I know many others have complained of this endless chasing of the light story and my sense is there is no end in sight. :waving: If I ask Nissan to do a master reset on the computer will this reset any quirk that may be in the computer itself?? I am wondering if this is not a computer glitch. The car runs beautifully and this is not indicative of a Catalytic converter problem.

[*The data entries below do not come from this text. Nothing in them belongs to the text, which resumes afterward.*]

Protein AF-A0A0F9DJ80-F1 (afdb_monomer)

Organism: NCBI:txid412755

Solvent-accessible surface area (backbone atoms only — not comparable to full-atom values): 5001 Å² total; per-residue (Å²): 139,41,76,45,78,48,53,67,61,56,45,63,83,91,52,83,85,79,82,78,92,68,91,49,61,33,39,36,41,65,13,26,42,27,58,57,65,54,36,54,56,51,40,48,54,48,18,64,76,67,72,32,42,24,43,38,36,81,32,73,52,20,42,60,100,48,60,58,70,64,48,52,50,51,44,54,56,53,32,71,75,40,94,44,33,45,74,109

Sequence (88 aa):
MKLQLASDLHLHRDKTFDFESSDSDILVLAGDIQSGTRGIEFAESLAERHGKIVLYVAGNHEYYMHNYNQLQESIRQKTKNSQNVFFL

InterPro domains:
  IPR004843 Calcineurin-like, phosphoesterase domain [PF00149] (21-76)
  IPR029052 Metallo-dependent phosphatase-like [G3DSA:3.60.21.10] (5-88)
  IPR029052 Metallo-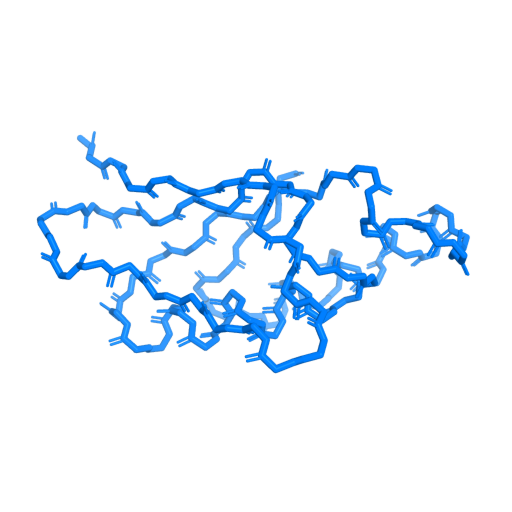dependent phosphatase-like [SSF56300] (1-69)

pLDDT: mean 96.47, std 3.23, range [80.69, 98.75]

Structure (mmCIF, N/CA/C/O backbone):
data_AF-A0A0F9DJ80-F1
#
_entry.id   AF-A0A0F9DJ80-F1
#
loop_
_atom_site.group_PDB
_atom_site.id
_atom_site.type_symbol
_atom_site.label_atom_id
_atom_site.label_alt_id
_atom_site.label_comp_id
_atom_site.label_asym_id
_atom_site.label_entity_id
_atom_site.label_seq_id
_atom_site.pdbx_PDB_ins_code
_atom_site.Cartn_x
_atom_site.Cartn_y
_atom_site.Cartn_z
_atom_site.occupancy
_atom_site.B_iso_or_equiv
_atom_site.auth_seq_id
_atom_site.auth_comp_id
_atom_site.auth_asym_id
_atom_site.auth_atom_id
_atom_site.pdbx_PDB_model_num
ATOM 1 N N . MET A 1 1 ? -14.132 -10.911 11.757 1.00 86.19 1 MET A N 1
ATOM 2 C CA . MET A 1 1 ? -13.133 -10.092 11.057 1.00 86.19 1 MET A CA 1
ATOM 3 C C . MET A 1 1 ? -13.758 -9.574 9.777 1.00 86.19 1 MET A C 1
ATOM 5 O O . MET A 1 1 ? -14.193 -10.386 8.965 1.00 86.19 1 MET A O 1
ATOM 9 N N . LYS A 1 2 ? -13.880 -8.256 9.643 1.00 97.19 2 LYS A N 1
ATOM 10 C CA . LYS A 1 2 ? -14.457 -7.552 8.497 1.00 97.19 2 LYS A CA 1
ATOM 11 C C . LYS A 1 2 ? -13.348 -6.851 7.726 1.00 97.19 2 LYS A C 1
ATOM 13 O O . LYS A 1 2 ? -12.489 -6.209 8.325 1.00 97.19 2 LYS A O 1
ATOM 18 N N . LEU A 1 3 ? -13.382 -6.975 6.406 1.00 97.88 3 LEU A N 1
ATOM 19 C CA . LEU A 1 3 ? -12.378 -6.412 5.511 1.00 97.88 3 LEU A CA 1
ATOM 20 C C . LEU A 1 3 ? -13.035 -5.405 4.576 1.00 97.88 3 LEU A C 1
ATOM 22 O O . LEU A 1 3 ? -14.149 -5.636 4.107 1.00 97.88 3 LEU A O 1
ATOM 26 N N . GLN A 1 4 ? -12.319 -4.331 4.270 1.00 98.19 4 GLN A N 1
ATOM 27 C CA . GLN A 1 4 ? -12.647 -3.440 3.163 1.00 98.19 4 GLN A CA 1
ATOM 28 C C . GLN A 1 4 ? -11.479 -3.466 2.184 1.00 98.19 4 GLN A C 1
ATOM 30 O O . GLN A 1 4 ? -10.329 -3.340 2.597 1.00 98.19 4 GLN A O 1
ATOM 35 N N . LEU A 1 5 ? -11.765 -3.710 0.909 1.00 98.12 5 LEU A N 1
ATOM 36 C CA . LEU A 1 5 ? -10.749 -4.049 -0.081 1.00 98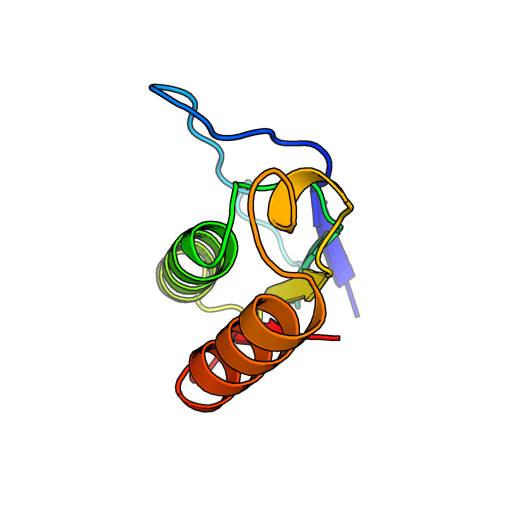.12 5 LEU A CA 1
ATOM 37 C C . LEU A 1 5 ? -10.818 -3.115 -1.284 1.00 98.12 5 LEU A C 1
ATOM 39 O O . LEU A 1 5 ? -11.904 -2.751 -1.731 1.00 98.12 5 LEU A O 1
ATOM 43 N N . ALA A 1 6 ? -9.647 -2.776 -1.814 1.00 98.50 6 ALA A N 1
ATOM 44 C CA . ALA A 1 6 ? -9.475 -2.139 -3.107 1.00 98.50 6 ALA A CA 1
ATOM 45 C C . ALA A 1 6 ? -8.290 -2.773 -3.852 1.00 98.50 6 ALA A C 1
ATOM 47 O O . ALA A 1 6 ? -7.312 -3.188 -3.232 1.00 98.50 6 ALA A O 1
ATOM 48 N N . SER A 1 7 ? -8.374 -2.832 -5.177 1.00 98.31 7 SER A N 1
ATOM 49 C CA . SER A 1 7 ? -7.301 -3.254 -6.085 1.00 98.31 7 SER A CA 1
ATOM 50 C C . SER A 1 7 ? -7.355 -2.401 -7.348 1.00 98.31 7 SER A C 1
ATOM 52 O O . SER A 1 7 ? -8.327 -1.669 -7.556 1.00 98.31 7 SER A O 1
ATOM 54 N N . ASP A 1 8 ? -6.314 -2.476 -8.178 1.00 97.81 8 ASP A N 1
ATOM 55 C CA . ASP A 1 8 ? -6.292 -1.887 -9.524 1.00 97.81 8 ASP A CA 1
ATOM 56 C C . ASP A 1 8 ? -6.580 -0.378 -9.546 1.00 97.81 8 ASP A C 1
ATOM 58 O O . ASP A 1 8 ? -7.049 0.178 -10.546 1.00 97.81 8 ASP A O 1
ATOM 62 N N . LEU A 1 9 ? -6.283 0.313 -8.444 1.00 97.50 9 LEU A N 1
ATOM 63 C CA . LEU A 1 9 ? -6.591 1.730 -8.287 1.00 97.50 9 LEU A CA 1
ATOM 64 C C . LEU A 1 9 ? -5.778 2.605 -9.241 1.00 97.50 9 LEU A C 1
ATOM 66 O O . LEU A 1 9 ? -6.273 3.652 -9.673 1.00 97.50 9 LEU A O 1
ATOM 70 N N . HIS A 1 10 ? -4.560 2.174 -9.596 1.00 96.81 10 HIS A N 1
ATOM 71 C CA . HIS A 1 10 ? -3.717 2.852 -10.577 1.00 96.81 10 HIS A CA 1
ATOM 72 C C . HIS A 1 10 ? -3.642 4.364 -10.295 1.00 96.81 10 HIS A C 1
ATOM 74 O O . HIS A 1 10 ? -4.007 5.188 -11.141 1.00 96.81 10 HIS A O 1
ATOM 80 N N . LEU A 1 11 ? -3.232 4.724 -9.072 1.00 95.19 11 LEU A N 1
ATOM 81 C CA . LEU A 1 11 ? -3.280 6.083 -8.510 1.00 95.19 11 LEU A CA 1
ATOM 82 C C . LEU A 1 11 ? -2.207 7.026 -9.074 1.00 95.19 11 LEU A C 1
ATOM 84 O O . LEU A 1 11 ? -1.673 7.889 -8.377 1.00 95.19 11 LEU A O 1
ATOM 88 N N . HIS A 1 12 ? -1.866 6.881 -10.350 1.00 84.69 12 HIS A N 1
ATOM 89 C CA . HIS A 1 12 ? -0.914 7.766 -11.005 1.00 84.69 12 HIS A CA 1
ATOM 90 C C . HIS A 1 12 ? -1.556 9.137 -11.257 1.00 84.69 12 HIS A C 1
ATOM 92 O O . HIS A 1 12 ? -2.743 9.227 -11.580 1.00 84.69 12 HIS A O 1
ATOM 98 N N . ARG A 1 13 ? -0.736 10.198 -11.230 1.00 80.69 13 ARG A N 1
ATOM 99 C CA . ARG A 1 13 ? -1.152 11.596 -11.479 1.00 80.69 13 ARG A CA 1
ATOM 100 C C . ARG A 1 13 ? -2.133 12.107 -10.408 1.00 80.69 13 ARG A C 1
ATOM 102 O O . ARG A 1 13 ? -1.875 11.906 -9.230 1.00 80.69 13 ARG A O 1
ATOM 109 N N . ASP A 1 14 ? -3.220 12.764 -10.822 1.00 82.25 14 ASP A N 1
ATOM 110 C CA . ASP A 1 14 ? -4.193 13.469 -9.970 1.00 82.25 14 ASP A CA 1
ATOM 111 C C . ASP A 1 14 ? -5.325 12.567 -9.443 1.00 82.25 14 ASP A C 1
ATOM 113 O O . ASP A 1 14 ? -6.338 13.053 -8.938 1.00 82.25 14 ASP A O 1
ATOM 117 N N . LYS A 1 15 ? -5.199 11.243 -9.594 1.00 90.94 15 LYS A N 1
ATOM 118 C CA . LYS A 1 15 ? -6.191 10.302 -9.071 1.00 90.94 15 LYS A CA 1
ATOM 119 C C . LYS A 1 15 ? -6.058 10.184 -7.559 1.00 90.94 15 LYS A C 1
ATOM 121 O O . LYS A 1 15 ? -4.970 9.963 -7.035 1.00 90.94 15 LYS A O 1
ATOM 126 N N . THR A 1 16 ? -7.189 10.252 -6.874 1.00 93.00 16 THR A N 1
ATOM 127 C CA . THR A 1 16 ? -7.281 10.051 -5.431 1.00 93.00 16 THR A CA 1
ATOM 128 C C . THR A 1 16 ? -8.215 8.892 -5.127 1.00 93.00 16 THR A C 1
ATOM 130 O O . THR A 1 16 ? -9.120 8.571 -5.897 1.00 93.00 16 THR A O 1
ATOM 133 N N . PHE A 1 17 ? -7.971 8.243 -3.996 1.00 97.06 17 PHE A N 1
ATOM 134 C CA . PHE A 1 17 ? -8.837 7.207 -3.464 1.00 97.06 17 PHE A CA 1
ATOM 135 C C . PHE A 1 17 ? -8.845 7.295 -1.945 1.00 97.06 17 PHE A C 1
ATOM 137 O O . PHE A 1 17 ? -7.829 7.606 -1.314 1.00 97.06 17 PHE A O 1
ATOM 144 N N . ASP A 1 18 ? -9.999 7.001 -1.367 1.00 97.69 18 ASP A N 1
ATOM 145 C CA . ASP A 1 18 ? -10.136 6.774 0.056 1.00 97.69 18 ASP A CA 1
ATOM 146 C C . ASP A 1 18 ? -11.199 5.712 0.304 1.00 97.69 18 ASP A C 1
ATOM 148 O O . ASP A 1 18 ? -12.129 5.546 -0.488 1.00 97.69 18 ASP A O 1
ATOM 152 N N . PHE A 1 19 ? -11.057 5.004 1.414 1.00 97.56 19 PHE A N 1
ATOM 153 C CA . PHE A 1 19 ? -12.108 4.128 1.892 1.00 97.56 19 PHE A CA 1
ATOM 154 C C . PHE A 1 19 ? -13.186 4.957 2.587 1.00 97.56 19 PHE A C 1
ATOM 156 O O . PHE A 1 19 ? -12.893 5.902 3.314 1.00 97.56 19 PHE A O 1
ATOM 163 N N . GLU A 1 20 ? -14.447 4.584 2.401 1.00 97.06 20 GLU A N 1
ATOM 164 C CA . GLU A 1 20 ? -15.511 5.090 3.263 1.00 97.06 20 GLU A CA 1
ATOM 165 C C . GLU A 1 20 ? -15.342 4.531 4.678 1.00 97.06 20 GLU A C 1
ATOM 167 O O . GLU A 1 20 ? -14.977 3.362 4.849 1.00 97.06 20 GLU A O 1
ATOM 172 N N . SER A 1 21 ? -15.642 5.350 5.689 1.00 95.38 21 SER A N 1
ATOM 173 C CA . SER A 1 21 ? -15.664 4.908 7.081 1.00 95.38 21 SER A CA 1
ATOM 174 C C . SER A 1 21 ? -16.644 3.752 7.259 1.00 95.38 21 SER A C 1
ATOM 176 O O . SER A 1 21 ? -17.827 3.858 6.941 1.00 95.38 21 SER A O 1
ATOM 178 N N . SER A 1 22 ? -16.155 2.653 7.819 1.00 96.62 22 SER A N 1
ATOM 179 C CA . SER A 1 22 ? -16.942 1.449 8.069 1.00 96.62 22 SER A CA 1
ATOM 180 C C . SER A 1 22 ? -16.496 0.762 9.357 1.00 96.62 22 SER A C 1
ATOM 182 O O . SER A 1 22 ? -15.470 1.117 9.947 1.00 96.62 22 SER A O 1
ATOM 184 N N . ASP A 1 23 ? -17.231 -0.269 9.763 1.00 96.75 23 ASP A N 1
ATOM 185 C CA . ASP A 1 23 ? -16.866 -1.144 10.878 1.00 96.75 23 ASP A CA 1
ATOM 186 C C . ASP A 1 23 ? -15.883 -2.262 10.479 1.00 96.75 23 ASP A C 1
ATOM 188 O O . ASP A 1 23 ? -15.783 -3.282 11.161 1.00 96.75 23 ASP A O 1
ATOM 192 N N . SER A 1 24 ? -15.152 -2.085 9.369 1.00 97.81 24 SER A N 1
ATOM 193 C CA . SER A 1 24 ? -14.067 -2.984 8.977 1.00 97.81 24 SER A CA 1
ATOM 194 C C . SER A 1 24 ? -12.923 -2.960 9.990 1.00 97.81 24 SER A C 1
ATOM 196 O O . SER A 1 24 ? -12.541 -1.900 10.486 1.00 97.81 24 SER A O 1
ATOM 198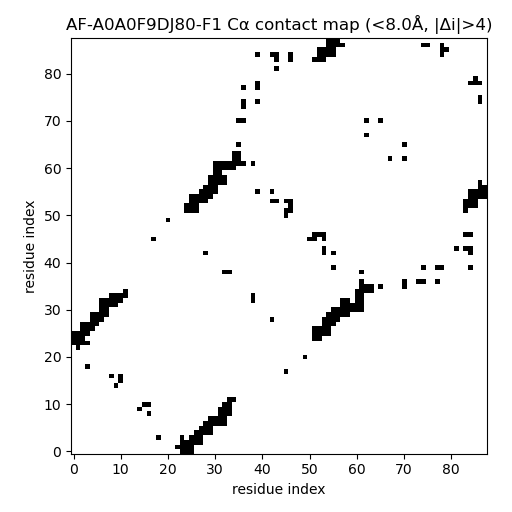 N N . ASP A 1 25 ? -12.342 -4.126 10.254 1.00 97.62 25 ASP A N 1
ATOM 199 C CA . ASP A 1 25 ? -11.188 -4.269 11.140 1.00 97.62 25 A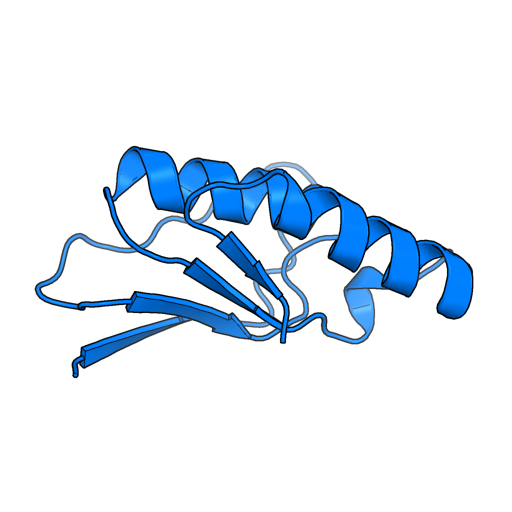SP A CA 1
ATOM 200 C C . ASP A 1 25 ? -9.880 -3.942 10.398 1.00 97.62 25 ASP A C 1
ATOM 202 O O . ASP A 1 25 ? -8.922 -3.440 10.983 1.00 97.62 25 ASP A O 1
ATOM 206 N N . ILE A 1 26 ? -9.833 -4.255 9.097 1.00 98.25 26 ILE A N 1
ATOM 207 C CA . ILE A 1 26 ? -8.626 -4.198 8.266 1.00 98.25 26 ILE A CA 1
ATOM 208 C C . ILE A 1 26 ? -8.974 -3.655 6.878 1.00 98.25 26 ILE A C 1
ATOM 210 O O . ILE A 1 26 ? -9.984 -4.033 6.273 1.00 98.25 26 ILE A O 1
ATOM 214 N N . LEU A 1 27 ? -8.091 -2.807 6.359 1.00 98.69 27 LEU A N 1
ATOM 215 C CA . LEU A 1 27 ? -8.102 -2.356 4.972 1.00 98.69 27 LEU A CA 1
ATOM 216 C C . LEU A 1 27 ? -7.155 -3.229 4.144 1.00 98.69 27 LEU A C 1
ATOM 218 O O . LEU A 1 27 ? -6.061 -3.565 4.594 1.00 98.69 27 LEU A O 1
ATOM 222 N N . VAL A 1 28 ? -7.554 -3.592 2.931 1.00 98.75 28 VAL A N 1
ATOM 223 C CA . VAL A 1 28 ? -6.744 -4.416 2.029 1.00 98.75 28 VAL A CA 1
ATOM 224 C C . VAL A 1 28 ? -6.522 -3.675 0.719 1.00 98.75 28 VAL A C 1
ATOM 226 O O . VAL A 1 28 ? -7.475 -3.292 0.043 1.00 98.75 28 VAL A O 1
ATOM 229 N N . LEU A 1 29 ? -5.255 -3.508 0.359 1.00 98.69 29 LEU A N 1
ATOM 230 C CA . LEU A 1 29 ? -4.806 -3.012 -0.933 1.00 98.69 29 LEU A CA 1
ATOM 231 C C . LEU A 1 29 ? -4.227 -4.188 -1.729 1.00 98.69 29 LEU A C 1
ATOM 233 O O . LEU A 1 29 ? -3.100 -4.619 -1.489 1.00 98.69 29 LEU A O 1
ATOM 237 N N . ALA A 1 30 ? -5.027 -4.746 -2.634 1.00 98.44 30 ALA A N 1
ATOM 238 C CA . ALA A 1 30 ? -4.778 -6.024 -3.298 1.00 98.44 30 ALA A CA 1
ATOM 239 C C . ALA A 1 30 ? -4.145 -5.870 -4.696 1.00 98.44 30 ALA A C 1
ATOM 241 O O . ALA A 1 30 ? -4.609 -6.475 -5.658 1.00 98.44 30 ALA A O 1
ATOM 242 N N . GLY A 1 31 ? -3.071 -5.084 -4.789 1.00 97.94 31 GLY A N 1
ATOM 243 C CA . GLY A 1 31 ? -2.262 -4.939 -6.001 1.00 97.94 31 GLY A CA 1
ATOM 244 C C . GLY A 1 31 ? -2.696 -3.831 -6.957 1.00 97.94 31 GLY A C 1
ATOM 245 O O . GLY A 1 31 ? -3.821 -3.329 -6.902 1.00 97.94 31 GLY A O 1
ATOM 246 N N . ASP A 1 32 ? -1.756 -3.437 -7.817 1.00 98.06 32 ASP A N 1
ATOM 247 C CA . ASP A 1 32 ? -1.901 -2.416 -8.854 1.00 98.06 32 ASP A CA 1
ATOM 248 C C . ASP A 1 32 ? -2.413 -1.070 -8.306 1.00 98.06 32 ASP A C 1
ATOM 250 O O . ASP A 1 32 ? -3.254 -0.372 -8.882 1.00 98.06 32 ASP A O 1
ATOM 254 N N . ILE A 1 33 ? -1.864 -0.678 -7.155 1.00 98.12 33 ILE A N 1
ATOM 255 C CA . ILE A 1 33 ? -2.240 0.552 -6.454 1.00 98.12 33 ILE A CA 1
ATOM 256 C C . ILE A 1 33 ? -1.461 1.737 -7.011 1.00 98.12 33 ILE A C 1
ATOM 258 O O . ILE A 1 33 ? -2.034 2.775 -7.342 1.00 98.12 33 ILE A O 1
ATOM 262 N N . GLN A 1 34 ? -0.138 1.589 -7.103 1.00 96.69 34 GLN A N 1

Any thoughts or experiences out there??


----------



## JNCoRacer (Apr 18, 2003)

Was the ecu ever reset when the O2 sensors and coils were replaced?


----------



## drummersoul (Jul 18, 2008)

*ECU reset*

Hi,
I just looked up what ECU stands for. I don't know if this was reset. The only thing I know is the mechanic turned of the light after reading the code and we would wait until the light came back on and read it again. When the initial O2 sensors and coils were done I didn't own the car so I don't know. One thing I do know is that in researching this on the web I have come across numerous threads where folks are having the same scenario. Someone said to have a master reset of the computer and this would eliminate any false codes.

Do you know anything? My sense is Nissan should have recalled the car and repaired this. There are a lot of mechanics getting plenty of business and the light continues to come back on. 

Thanks


----------